Nancy Lou-hoo. That’s how her Mom called for her when it was time for Nancy Lou to come home. We always made fun of the “extra” syllable. I grew up on an Iowa farm but I was lucky enough to have a “next door” neighbor; Nancy Lou was my age. We went back and forth between our houses, but we didn’t use the sidewalk —we walked across a pasture or cow yard to get to each other. There was a spot in the fence between our farms that I always crawled through. We played together often. Even now I can follow the path to her house….
We often met in the middle, especially after Nancy Lou’s brothers built a play house for us in the small meadow by the creek. The house was a concrete slab with reclaimed wood sides and a bench with a table . There was no roof but we didn’t care. We busied ourselves with decorating our humble abode. Of course our mothers donated a few cracked dishes, some vases and silverware they were going to throw away. Nancy Lou had a decoy duck that she brought for decoration. I remember when she was mad at me for some childish reason she marched up the hill to her house proclaiming “I’m taking my duck and I don’t want to play anymore!” I tearfully reported to my Mom “She took her duck! She took her duck!” Of course, Nancy Lou and the duck returned the next day and play continued. Nancy Lou and I
had our own rules and we were a team.
As we grew up our playhouse grew up to, it became the big culvert we could stand up in under the gravel road. We were in our “hood “ and the writing was on the walls of the culvert. We had the sex talk there, our expert was Nancy Lou’s first cousin “Toots”. I am not making this up! Toots had told Nancy Lou how sex worked and we had a hard time believing the picture she painted, and mostly I remember Nancy Lou and I saying “Ew, ew, I don’t believe it.” Puberty and high school highlighted the differences between us, Nancy Lou was cute and was a cheerleader and I was not. Boyfriends and the popular crowd separated us but our connection to each other was cemented by our childhood bond. We were never unkind to each other. We went our separate ways after high school. I left the area and she stayed and was married and had a family.

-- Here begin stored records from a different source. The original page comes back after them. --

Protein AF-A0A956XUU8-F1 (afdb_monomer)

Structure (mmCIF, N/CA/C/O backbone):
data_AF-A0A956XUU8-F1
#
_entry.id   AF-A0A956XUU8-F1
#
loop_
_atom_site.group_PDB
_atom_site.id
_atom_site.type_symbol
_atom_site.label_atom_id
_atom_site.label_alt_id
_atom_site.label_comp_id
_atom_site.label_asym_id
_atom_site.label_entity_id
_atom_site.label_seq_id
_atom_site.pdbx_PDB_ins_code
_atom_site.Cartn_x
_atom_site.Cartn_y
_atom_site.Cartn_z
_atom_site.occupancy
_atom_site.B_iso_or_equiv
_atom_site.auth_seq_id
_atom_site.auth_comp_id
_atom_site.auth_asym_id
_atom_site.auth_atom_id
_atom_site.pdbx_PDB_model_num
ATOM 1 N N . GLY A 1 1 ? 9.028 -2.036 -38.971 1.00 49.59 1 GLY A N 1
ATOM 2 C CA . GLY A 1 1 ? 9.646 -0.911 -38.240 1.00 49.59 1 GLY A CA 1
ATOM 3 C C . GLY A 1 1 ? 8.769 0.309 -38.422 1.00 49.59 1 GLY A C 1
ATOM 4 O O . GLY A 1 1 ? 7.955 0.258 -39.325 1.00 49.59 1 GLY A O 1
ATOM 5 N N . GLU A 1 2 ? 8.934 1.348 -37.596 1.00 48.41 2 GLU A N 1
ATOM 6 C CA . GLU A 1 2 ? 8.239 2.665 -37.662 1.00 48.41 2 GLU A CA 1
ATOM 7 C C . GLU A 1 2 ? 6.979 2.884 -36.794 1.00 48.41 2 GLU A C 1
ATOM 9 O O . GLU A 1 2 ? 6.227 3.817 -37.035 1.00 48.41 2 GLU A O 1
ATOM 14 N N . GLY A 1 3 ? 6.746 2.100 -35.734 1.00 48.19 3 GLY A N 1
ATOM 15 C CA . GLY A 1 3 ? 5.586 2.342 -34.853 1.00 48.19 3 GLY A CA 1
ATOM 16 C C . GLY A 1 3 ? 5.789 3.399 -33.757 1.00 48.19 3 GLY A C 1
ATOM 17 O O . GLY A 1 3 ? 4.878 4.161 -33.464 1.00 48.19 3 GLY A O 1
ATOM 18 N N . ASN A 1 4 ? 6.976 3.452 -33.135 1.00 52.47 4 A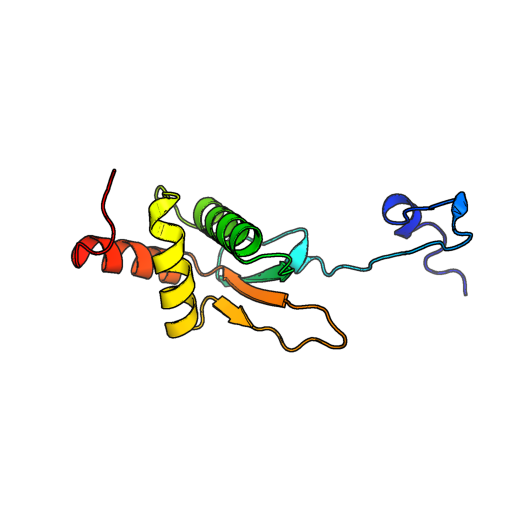SN A N 1
ATOM 19 C CA . ASN A 1 4 ? 7.155 4.132 -31.837 1.00 52.47 4 ASN A CA 1
ATOM 20 C C . ASN A 1 4 ? 8.387 5.054 -31.770 1.00 52.47 4 ASN A C 1
ATOM 22 O O . ASN A 1 4 ? 8.869 5.377 -30.680 1.00 52.47 4 ASN A O 1
ATOM 26 N N . THR A 1 5 ? 8.938 5.461 -32.915 1.00 48.38 5 THR A N 1
ATOM 27 C CA . THR A 1 5 ? 10.126 6.325 -32.960 1.00 48.38 5 THR A CA 1
ATOM 28 C C . THR A 1 5 ? 9.812 7.671 -32.295 1.00 48.38 5 THR A C 1
ATOM 30 O O . THR A 1 5 ? 8.937 8.396 -32.751 1.00 48.38 5 THR A O 1
ATOM 33 N N . GLY A 1 6 ? 10.497 7.995 -31.194 1.00 60.28 6 GLY A N 1
ATOM 34 C CA . GLY A 1 6 ? 10.300 9.243 -30.440 1.00 60.28 6 GLY A CA 1
ATOM 35 C C . GLY A 1 6 ? 9.219 9.208 -29.345 1.00 60.28 6 GLY A C 1
ATOM 36 O O . GLY A 1 6 ? 9.055 10.181 -28.613 1.00 60.28 6 GLY A O 1
ATOM 37 N N . MET A 1 7 ? 8.504 8.092 -29.164 1.00 59.06 7 MET A N 1
ATOM 38 C CA . MET A 1 7 ? 7.449 7.994 -28.140 1.00 59.06 7 MET A CA 1
ATOM 39 C C . MET A 1 7 ? 8.012 8.000 -26.707 1.00 59.06 7 MET A C 1
ATOM 41 O O . MET A 1 7 ? 7.364 8.472 -25.777 1.00 59.06 7 MET A O 1
ATOM 45 N N . TYR A 1 8 ? 9.240 7.507 -26.530 1.00 58.50 8 TYR A N 1
ATOM 46 C CA . TYR A 1 8 ? 9.860 7.334 -25.213 1.00 58.50 8 TYR A CA 1
ATOM 47 C C . TYR A 1 8 ? 11.013 8.299 -24.932 1.00 58.50 8 TYR A C 1
ATOM 49 O O . TYR A 1 8 ? 11.667 8.181 -23.901 1.00 58.50 8 TYR A O 1
ATOM 57 N N . THR A 1 9 ? 11.265 9.269 -25.816 1.00 58.25 9 THR A N 1
ATOM 58 C CA . THR A 1 9 ? 12.397 10.206 -25.687 1.00 58.25 9 THR A CA 1
ATOM 59 C C . THR A 1 9 ? 12.338 11.035 -24.405 1.00 58.25 9 THR A C 1
ATOM 61 O O . THR A 1 9 ? 13.381 11.350 -23.848 1.00 58.25 9 THR A O 1
ATOM 64 N N . ALA A 1 10 ? 11.139 11.323 -23.883 1.00 57.78 10 ALA A N 1
ATOM 65 C CA . ALA A 1 10 ? 10.959 12.004 -22.596 1.00 57.78 10 ALA A CA 1
ATOM 66 C C . ALA A 1 10 ? 11.356 11.145 -21.374 1.00 57.78 10 ALA A C 1
ATOM 68 O O . ALA A 1 10 ? 11.568 11.684 -20.293 1.00 57.78 10 ALA A O 1
ATOM 69 N N . PHE A 1 11 ? 11.460 9.822 -21.542 1.00 55.00 11 PHE A N 1
ATOM 70 C CA . PHE A 1 11 ? 11.818 8.856 -20.494 1.00 55.00 11 PHE A CA 1
ATOM 71 C C . PHE A 1 11 ? 13.222 8.264 -20.692 1.00 55.00 11 PHE A C 1
ATOM 73 O O . PHE A 1 11 ? 13.644 7.389 -19.937 1.00 55.00 11 PHE A O 1
ATOM 80 N N . MET A 1 12 ? 13.947 8.725 -21.715 1.00 52.41 12 MET A N 1
ATOM 81 C CA . MET A 1 12 ? 15.343 8.378 -21.945 1.00 52.41 12 MET A CA 1
ATOM 82 C C . MET A 1 12 ? 16.235 9.347 -21.175 1.00 52.41 12 MET A C 1
ATOM 84 O O . MET A 1 12 ? 16.262 10.541 -21.468 1.00 52.41 12 MET A O 1
ATOM 88 N N . GLN A 1 13 ? 17.011 8.831 -20.221 1.00 54.62 13 GLN A N 1
ATOM 89 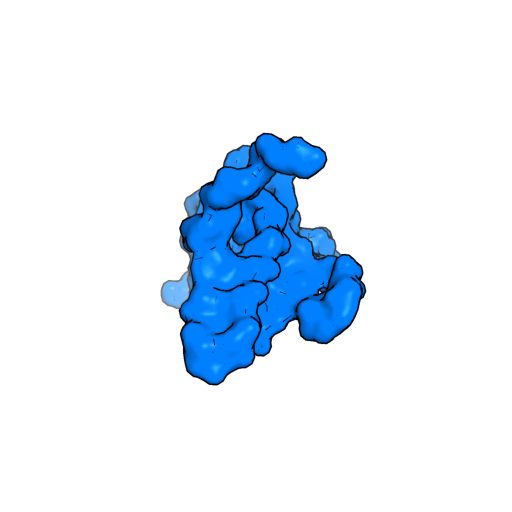C CA . GLN A 1 13 ? 18.148 9.573 -19.687 1.00 54.62 13 GLN A CA 1
ATOM 90 C C . GLN A 1 13 ? 19.386 9.217 -20.503 1.00 54.62 13 GLN A C 1
ATOM 92 O O . GLN A 1 13 ? 19.874 8.085 -20.484 1.00 54.62 13 GLN A O 1
ATOM 97 N N . ASN A 1 14 ? 19.876 10.203 -21.249 1.00 53.94 14 ASN A N 1
ATOM 98 C CA . ASN A 1 14 ? 21.174 10.120 -21.890 1.00 53.94 14 ASN A CA 1
ATOM 99 C C . ASN A 1 14 ? 22.232 10.511 -20.853 1.00 53.94 14 ASN A C 1
ATOM 101 O O . ASN A 1 14 ? 22.152 11.605 -20.297 1.00 53.94 14 ASN A O 1
ATOM 105 N N . ILE A 1 15 ? 23.186 9.619 -20.589 1.00 59.19 15 ILE A N 1
ATOM 106 C CA . ILE A 1 15 ? 24.405 9.921 -19.832 1.00 59.19 15 ILE A CA 1
ATOM 107 C C . ILE A 1 15 ? 25.529 9.954 -20.874 1.00 59.19 15 ILE A C 1
ATOM 109 O O . ILE A 1 15 ? 26.078 8.895 -21.209 1.00 59.19 15 ILE A O 1
ATOM 113 N N . PRO A 1 16 ? 25.826 11.130 -21.461 1.00 54.56 16 PRO A N 1
ATOM 114 C CA . PRO A 1 16 ? 26.702 11.233 -22.626 1.00 54.56 16 PRO A CA 1
ATOM 115 C C . PRO A 1 16 ? 28.100 10.668 -22.362 1.00 54.56 16 PRO A C 1
ATOM 117 O O . PRO A 1 16 ? 28.713 10.079 -23.253 1.00 54.56 16 PRO A O 1
ATOM 120 N N . GLU A 1 17 ? 28.583 10.788 -21.125 1.00 56.00 17 GLU A N 1
ATOM 121 C CA . GLU A 1 17 ? 29.906 10.337 -20.698 1.00 56.00 17 GLU A CA 1
ATOM 122 C C . GLU A 1 17 ? 30.041 8.807 -20.713 1.00 56.00 17 GLU A C 1
ATOM 124 O O . GLU A 1 17 ? 31.142 8.286 -20.887 1.00 56.00 17 GLU A O 1
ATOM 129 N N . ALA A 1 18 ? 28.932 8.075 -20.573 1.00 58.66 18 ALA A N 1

A few days ago my sister who lives back home called to let me know that Nancy Lou had passed away suddenly. A trickle of memories became a deluge and I remembered how we used to play in the basement when it was snowy, how her bedroom looked like a princess lived there, how she cried when her brother died from a brain tumor and I hugged her. It is impossible for me to remember my childhood without the one constant in my life, Nancy Lou.
Rest In Peace and I will meet you in the middle.